/DS-Lab-2021

The supervisor repo for the "Data Science Laboratory Course" at the Karlsruhe Institute of Technology (KIT), summer term 2021.

Primary LanguagePythonMIT LicenseMIT

Data Science Laboratory Course 2021

This is the supervisor repo of the "Data Science Laboratory Course" at KIT in 2021. Students worked on two subtasks:

The repo provides files for preparing the datasets, some basic exploration, course-internal splitting, scoring, and demo submissions for that.

Setup

We use Python with version 3.9.2. We recommend to set up a virtual environment to install the dependencies, e.g., with virtualenv:

python -m virtualenv -p <path/to/right/python/executable> <path/to/env/destination>

or with conda (which we used, version 4.10.0):

conda create --name ds-lab-2021 python=3.9.2

Next, install the dependencies with

python -m pip install -r requirements.txt

If you make changes to the environment and you want to persist them, run

python -m pip freeze > requirements.txt

We installed spyder-kernels into the environment, so you should be able to use the environment in the IDE Sypder (if the versions of spyder-kernels and Spyder are compatible).

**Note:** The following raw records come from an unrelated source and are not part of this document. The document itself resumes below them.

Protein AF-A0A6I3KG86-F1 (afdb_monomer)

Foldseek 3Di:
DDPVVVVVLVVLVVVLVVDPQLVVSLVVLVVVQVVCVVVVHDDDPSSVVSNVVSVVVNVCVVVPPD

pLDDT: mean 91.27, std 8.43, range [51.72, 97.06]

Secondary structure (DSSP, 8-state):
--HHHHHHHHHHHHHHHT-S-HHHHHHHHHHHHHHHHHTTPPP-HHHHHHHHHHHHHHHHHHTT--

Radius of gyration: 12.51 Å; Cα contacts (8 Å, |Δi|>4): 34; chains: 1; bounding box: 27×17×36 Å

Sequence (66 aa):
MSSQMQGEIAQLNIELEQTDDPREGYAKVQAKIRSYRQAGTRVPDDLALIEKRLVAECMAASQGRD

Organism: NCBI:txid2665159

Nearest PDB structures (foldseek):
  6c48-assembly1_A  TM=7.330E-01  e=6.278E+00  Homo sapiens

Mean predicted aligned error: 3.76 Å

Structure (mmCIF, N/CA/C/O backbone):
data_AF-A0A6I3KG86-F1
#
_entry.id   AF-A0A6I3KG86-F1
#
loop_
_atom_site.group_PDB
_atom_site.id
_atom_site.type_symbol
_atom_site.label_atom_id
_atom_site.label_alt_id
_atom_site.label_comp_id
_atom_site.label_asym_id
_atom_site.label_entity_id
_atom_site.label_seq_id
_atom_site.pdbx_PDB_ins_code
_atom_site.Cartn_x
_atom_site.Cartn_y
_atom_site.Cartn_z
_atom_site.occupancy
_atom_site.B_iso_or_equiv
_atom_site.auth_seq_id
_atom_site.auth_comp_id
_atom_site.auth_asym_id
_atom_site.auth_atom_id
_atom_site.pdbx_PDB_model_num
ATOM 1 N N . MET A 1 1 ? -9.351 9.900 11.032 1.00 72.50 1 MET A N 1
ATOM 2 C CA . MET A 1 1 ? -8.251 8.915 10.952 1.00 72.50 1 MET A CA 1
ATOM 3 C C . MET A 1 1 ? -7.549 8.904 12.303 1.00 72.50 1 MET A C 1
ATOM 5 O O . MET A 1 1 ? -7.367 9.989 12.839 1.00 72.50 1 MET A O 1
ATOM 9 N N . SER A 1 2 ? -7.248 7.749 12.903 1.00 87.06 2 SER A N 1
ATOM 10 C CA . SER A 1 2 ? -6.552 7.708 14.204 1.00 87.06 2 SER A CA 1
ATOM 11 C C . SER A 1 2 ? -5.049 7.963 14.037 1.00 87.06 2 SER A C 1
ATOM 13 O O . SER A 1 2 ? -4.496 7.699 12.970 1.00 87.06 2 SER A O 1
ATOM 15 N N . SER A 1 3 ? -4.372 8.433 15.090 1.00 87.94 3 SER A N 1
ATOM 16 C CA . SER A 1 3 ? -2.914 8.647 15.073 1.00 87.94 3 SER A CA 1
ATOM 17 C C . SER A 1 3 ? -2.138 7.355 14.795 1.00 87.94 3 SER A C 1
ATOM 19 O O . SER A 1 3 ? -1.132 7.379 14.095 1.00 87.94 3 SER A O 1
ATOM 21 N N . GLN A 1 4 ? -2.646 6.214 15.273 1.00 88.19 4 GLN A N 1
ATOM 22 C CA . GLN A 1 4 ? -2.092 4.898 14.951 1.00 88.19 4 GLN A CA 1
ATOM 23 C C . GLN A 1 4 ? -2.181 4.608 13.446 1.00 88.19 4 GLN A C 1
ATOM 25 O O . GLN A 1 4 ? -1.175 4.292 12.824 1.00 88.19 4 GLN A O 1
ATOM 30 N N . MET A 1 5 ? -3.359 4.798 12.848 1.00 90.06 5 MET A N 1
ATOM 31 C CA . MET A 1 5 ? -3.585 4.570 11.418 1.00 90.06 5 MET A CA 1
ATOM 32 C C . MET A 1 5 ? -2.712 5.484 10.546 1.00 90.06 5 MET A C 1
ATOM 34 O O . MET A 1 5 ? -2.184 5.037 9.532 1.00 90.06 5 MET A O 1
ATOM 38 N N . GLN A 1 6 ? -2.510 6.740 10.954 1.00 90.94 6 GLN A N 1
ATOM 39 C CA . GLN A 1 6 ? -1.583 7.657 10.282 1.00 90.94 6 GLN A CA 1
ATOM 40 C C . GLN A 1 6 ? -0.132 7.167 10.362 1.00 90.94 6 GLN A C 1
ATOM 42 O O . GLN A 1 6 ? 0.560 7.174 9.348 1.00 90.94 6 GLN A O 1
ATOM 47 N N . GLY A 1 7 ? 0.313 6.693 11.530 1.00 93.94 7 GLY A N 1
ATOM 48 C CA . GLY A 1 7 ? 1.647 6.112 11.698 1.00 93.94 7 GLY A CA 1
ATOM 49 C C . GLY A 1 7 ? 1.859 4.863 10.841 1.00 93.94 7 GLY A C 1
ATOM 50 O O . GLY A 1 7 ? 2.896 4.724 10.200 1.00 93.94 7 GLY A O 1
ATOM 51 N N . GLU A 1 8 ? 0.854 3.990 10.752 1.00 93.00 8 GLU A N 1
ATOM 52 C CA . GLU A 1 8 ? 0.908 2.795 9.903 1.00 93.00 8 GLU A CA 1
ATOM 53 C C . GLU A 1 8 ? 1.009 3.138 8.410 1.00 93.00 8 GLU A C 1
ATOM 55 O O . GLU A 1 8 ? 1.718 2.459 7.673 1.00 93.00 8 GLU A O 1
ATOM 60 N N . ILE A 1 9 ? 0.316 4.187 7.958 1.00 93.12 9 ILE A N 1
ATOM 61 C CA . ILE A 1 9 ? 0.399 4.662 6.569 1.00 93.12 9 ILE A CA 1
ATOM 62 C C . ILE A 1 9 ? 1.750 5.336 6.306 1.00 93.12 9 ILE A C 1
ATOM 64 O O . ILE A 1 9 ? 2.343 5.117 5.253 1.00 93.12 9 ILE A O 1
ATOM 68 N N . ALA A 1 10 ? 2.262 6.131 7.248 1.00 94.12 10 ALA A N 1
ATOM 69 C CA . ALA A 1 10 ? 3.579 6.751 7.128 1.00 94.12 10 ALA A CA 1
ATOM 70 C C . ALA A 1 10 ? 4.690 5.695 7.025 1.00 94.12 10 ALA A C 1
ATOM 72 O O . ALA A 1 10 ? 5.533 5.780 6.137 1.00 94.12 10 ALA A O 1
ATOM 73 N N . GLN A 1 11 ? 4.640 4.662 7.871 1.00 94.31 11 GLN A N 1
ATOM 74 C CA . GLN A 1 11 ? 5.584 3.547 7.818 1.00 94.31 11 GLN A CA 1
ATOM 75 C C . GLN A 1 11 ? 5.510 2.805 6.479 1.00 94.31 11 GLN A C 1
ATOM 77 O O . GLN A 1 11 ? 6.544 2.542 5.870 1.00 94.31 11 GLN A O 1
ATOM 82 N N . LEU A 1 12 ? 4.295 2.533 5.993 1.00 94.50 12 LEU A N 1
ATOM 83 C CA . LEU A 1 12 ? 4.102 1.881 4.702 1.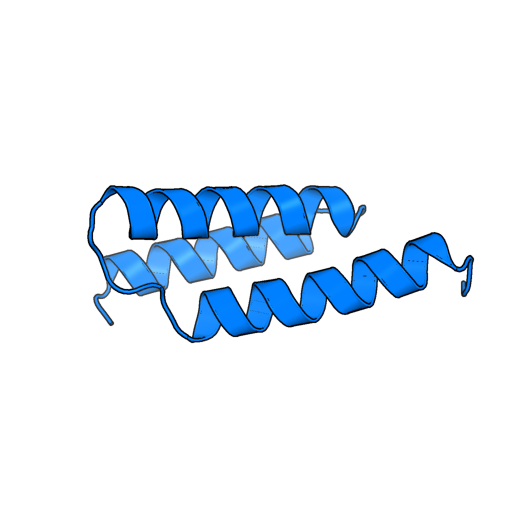00 94.50 12 LEU A CA 1
ATOM 84 C C . LEU A 1 12 ? 4.688 2.709 3.551 1.00 94.50 12 LEU A C 1
ATOM 86 O O . LEU A 1 12 ? 5.310 2.137 2.667 1.00 94.50 12 LEU A O 1
ATOM 90 N N . ASN A 1 13 ? 4.533 4.037 3.558 1.00 93.75 13 ASN A N 1
ATOM 91 C CA . ASN A 1 13 ? 5.145 4.891 2.535 1.00 93.75 13 ASN A CA 1
ATOM 92 C C . ASN A 1 13 ? 6.675 4.771 2.528 1.00 93.75 13 ASN A C 1
ATOM 94 O O . ASN A 1 13 ? 7.244 4.569 1.462 1.00 93.75 13 ASN A O 1
ATOM 98 N N . ILE A 1 14 ? 7.320 4.787 3.699 1.00 95.12 14 ILE A N 1
ATOM 99 C CA . ILE A 1 14 ? 8.779 4.609 3.809 1.00 95.12 14 ILE A CA 1
ATOM 100 C C . ILE A 1 14 ? 9.211 3.253 3.230 1.00 95.12 14 ILE A C 1
ATOM 102 O O . ILE A 1 14 ? 10.211 3.164 2.522 1.00 95.12 14 ILE A O 1
ATOM 106 N N . GLU A 1 15 ? 8.460 2.183 3.508 1.00 94.12 15 GLU A N 1
ATOM 107 C CA . GLU A 1 15 ? 8.743 0.856 2.947 1.00 94.12 15 GLU A CA 1
ATOM 108 C C . GLU A 1 15 ? 8.576 0.815 1.423 1.00 94.12 15 GLU A C 1
ATOM 110 O O . GLU A 1 15 ? 9.325 0.112 0.745 1.00 94.12 15 GLU A O 1
ATOM 115 N N . LEU A 1 16 ? 7.597 1.545 0.880 1.00 94.06 16 LEU A N 1
ATOM 116 C CA . LEU A 1 16 ? 7.371 1.644 -0.562 1.00 94.06 16 LEU A CA 1
ATOM 117 C C . LEU A 1 16 ? 8.481 2.431 -1.260 1.00 94.06 16 LEU A C 1
ATOM 119 O O . LEU A 1 16 ? 8.910 2.015 -2.326 1.00 94.06 16 LEU A O 1
ATOM 123 N N . GLU A 1 17 ? 8.987 3.506 -0.652 1.00 93.19 17 GLU A N 1
ATOM 124 C CA . GLU A 1 17 ? 10.127 4.271 -1.184 1.00 93.19 17 GLU A CA 1
ATOM 125 C C . GLU A 1 17 ? 11.410 3.431 -1.286 1.00 93.19 17 GLU A C 1
ATOM 127 O O . GLU A 1 17 ? 12.261 3.704 -2.126 1.00 93.19 17 GLU A O 1
ATOM 132 N N . GLN A 1 18 ? 11.543 2.401 -0.447 1.00 93.31 18 GLN A N 1
ATOM 133 C CA . GLN A 1 18 ? 12.663 1.453 -0.465 1.00 93.31 18 GLN A CA 1
ATOM 134 C C . GLN A 1 18 ? 12.400 0.215 -1.337 1.00 93.31 18 GLN A C 1
ATOM 136 O O . GLN A 1 18 ? 13.240 -0.680 -1.390 1.00 93.31 18 GLN A O 1
ATOM 141 N N . THR A 1 19 ? 11.224 0.109 -1.959 1.00 92.94 19 THR A N 1
ATOM 142 C CA . THR A 1 19 ? 10.854 -1.038 -2.792 1.00 92.94 19 THR A CA 1
ATOM 143 C C . THR A 1 19 ? 11.023 -0.672 -4.265 1.00 92.94 19 THR A C 1
ATOM 145 O O . THR A 1 19 ? 10.259 0.135 -4.785 1.00 92.94 19 THR A O 1
ATOM 148 N N . ASP A 1 20 ? 11.988 -1.293 -4.946 1.00 89.00 20 ASP A N 1
ATOM 149 C CA . ASP A 1 20 ? 12.264 -1.029 -6.365 1.00 89.00 20 ASP A CA 1
ATOM 150 C C . ASP A 1 20 ? 11.188 -1.592 -7.312 1.00 89.00 20 ASP A C 1
ATOM 152 O O . ASP A 1 20 ? 10.830 -0.943 -8.295 1.00 89.00 20 ASP A O 1
ATOM 156 N N . ASP A 1 21 ? 10.646 -2.789 -7.038 1.00 91.12 21 ASP A N 1
ATOM 157 C CA . ASP A 1 21 ? 9.593 -3.376 -7.877 1.00 91.12 21 ASP A CA 1
ATOM 158 C C . ASP A 1 21 ? 8.201 -2.854 -7.454 1.00 91.12 21 ASP A C 1
ATOM 160 O O . ASP A 1 21 ? 7.706 -3.192 -6.367 1.00 91.12 21 ASP A O 1
ATOM 164 N N . PRO A 1 22 ? 7.487 -2.102 -8.315 1.00 92.00 22 PRO A N 1
ATOM 165 C CA . PRO A 1 22 ? 6.147 -1.610 -7.998 1.00 92.00 22 PRO A CA 1
ATOM 166 C C . PRO A 1 22 ? 5.145 -2.737 -7.695 1.00 92.00 22 PRO A C 1
ATOM 168 O O . PRO A 1 22 ? 4.165 -2.511 -6.979 1.00 92.00 22 PRO A O 1
ATOM 171 N N . ARG A 1 23 ? 5.378 -3.962 -8.185 1.00 93.00 23 ARG A N 1
ATOM 172 C CA . ARG A 1 23 ? 4.533 -5.137 -7.914 1.00 93.00 23 ARG A CA 1
ATOM 173 C C . ARG A 1 23 ? 4.669 -5.611 -6.473 1.00 93.00 23 ARG A C 1
ATOM 175 O O . ARG A 1 23 ? 3.664 -5.978 -5.859 1.00 93.00 23 ARG A O 1
ATOM 182 N N . GLU A 1 24 ? 5.880 -5.571 -5.921 1.00 95.25 24 GLU A N 1
ATOM 183 C CA . GLU A 1 24 ? 6.115 -5.863 -4.505 1.00 95.25 24 GLU A CA 1
ATOM 184 C C . GLU A 1 24 ? 5.450 -4.803 -3.626 1.00 95.25 24 GLU A C 1
ATOM 186 O O . GLU A 1 24 ? 4.753 -5.137 -2.662 1.00 95.25 24 GLU A O 1
ATOM 191 N N . GLY A 1 25 ? 5.579 -3.528 -4.007 1.00 96.00 25 GLY A N 1
ATOM 192 C CA . GLY A 1 25 ? 4.904 -2.429 -3.324 1.00 96.00 25 GLY A CA 1
ATOM 193 C C . GLY A 1 25 ? 3.382 -2.596 -3.325 1.00 96.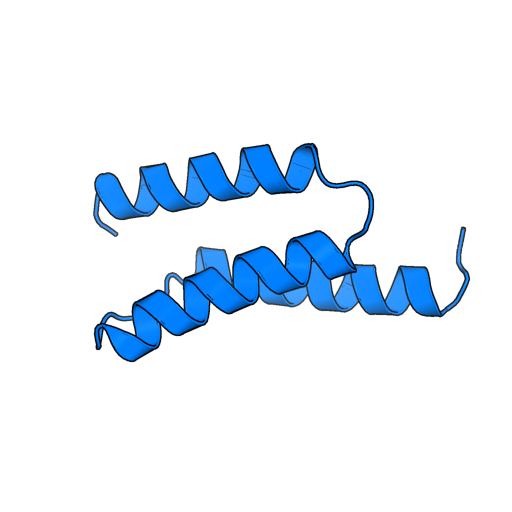00 25 GLY A C 1
ATOM 194 O O . GLY A 1 25 ? 2.732 -2.519 -2.277 1.00 96.00 25 GLY A O 1
ATOM 195 N N . TYR A 1 26 ? 2.804 -2.918 -4.484 1.00 95.69 26 TYR A N 1
ATOM 196 C CA . TYR A 1 26 ? 1.372 -3.181 -4.621 1.00 95.69 26 TYR A CA 1
ATOM 197 C C . TYR A 1 26 ? 0.904 -4.329 -3.719 1.00 95.69 26 TYR A C 1
ATOM 199 O O . TYR A 1 26 ? -0.113 -4.198 -3.034 1.00 95.69 26 TYR A O 1
ATOM 207 N N . ALA A 1 27 ? 1.653 -5.435 -3.660 1.00 96.00 27 ALA A N 1
ATOM 208 C CA . ALA A 1 27 ? 1.313 -6.572 -2.808 1.00 96.00 27 ALA A CA 1
ATOM 209 C C . ALA A 1 27 ? 1.261 -6.188 -1.316 1.00 96.00 27 ALA A C 1
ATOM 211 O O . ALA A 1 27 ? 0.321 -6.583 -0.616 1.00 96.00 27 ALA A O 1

Task 1: Data Mining Cup 2021 (Task_1_DMC_2021/)

Preparation

Download the DMC task from the website. Place the three CSVs in a folder called data in the folder Task_1_DMC_2021.

Exploration

explore_data.py allows very basic interactive (e.g., in IDE) exploration.

Scoring

  • check_submission_validity.py checks whether submission files have the right format.
  • check_submission_identity.py checks whether identically-named submission files have the same content (= checks reproducibility).
  • prepare_manual_scoring.py prepares input files and output files for manual course-internal scoring of randomly sampled recommendations.
  • evaluate_manual_scoring.py reads output files of manual scoring and combines them.

Demo Submissions

We provide two simple demo submission scripts that produce solutions observing the DMC submission format:

  • recommend_global_favorites.py: Ignore item to evaluate and recommend globally popular items.
  • recommend_cooccurring_favorites.py: Find items which are most popular in sessions with item to evaluate.

Distributed Submission

For the DMC submission, we combine multiple submissions that were created by the teams' pipelines. To this end, we let the participants manually decide which of the submissions to use for each item. As making this decision for the full test set would require a lot of effort, we distribute the manual work over all participants.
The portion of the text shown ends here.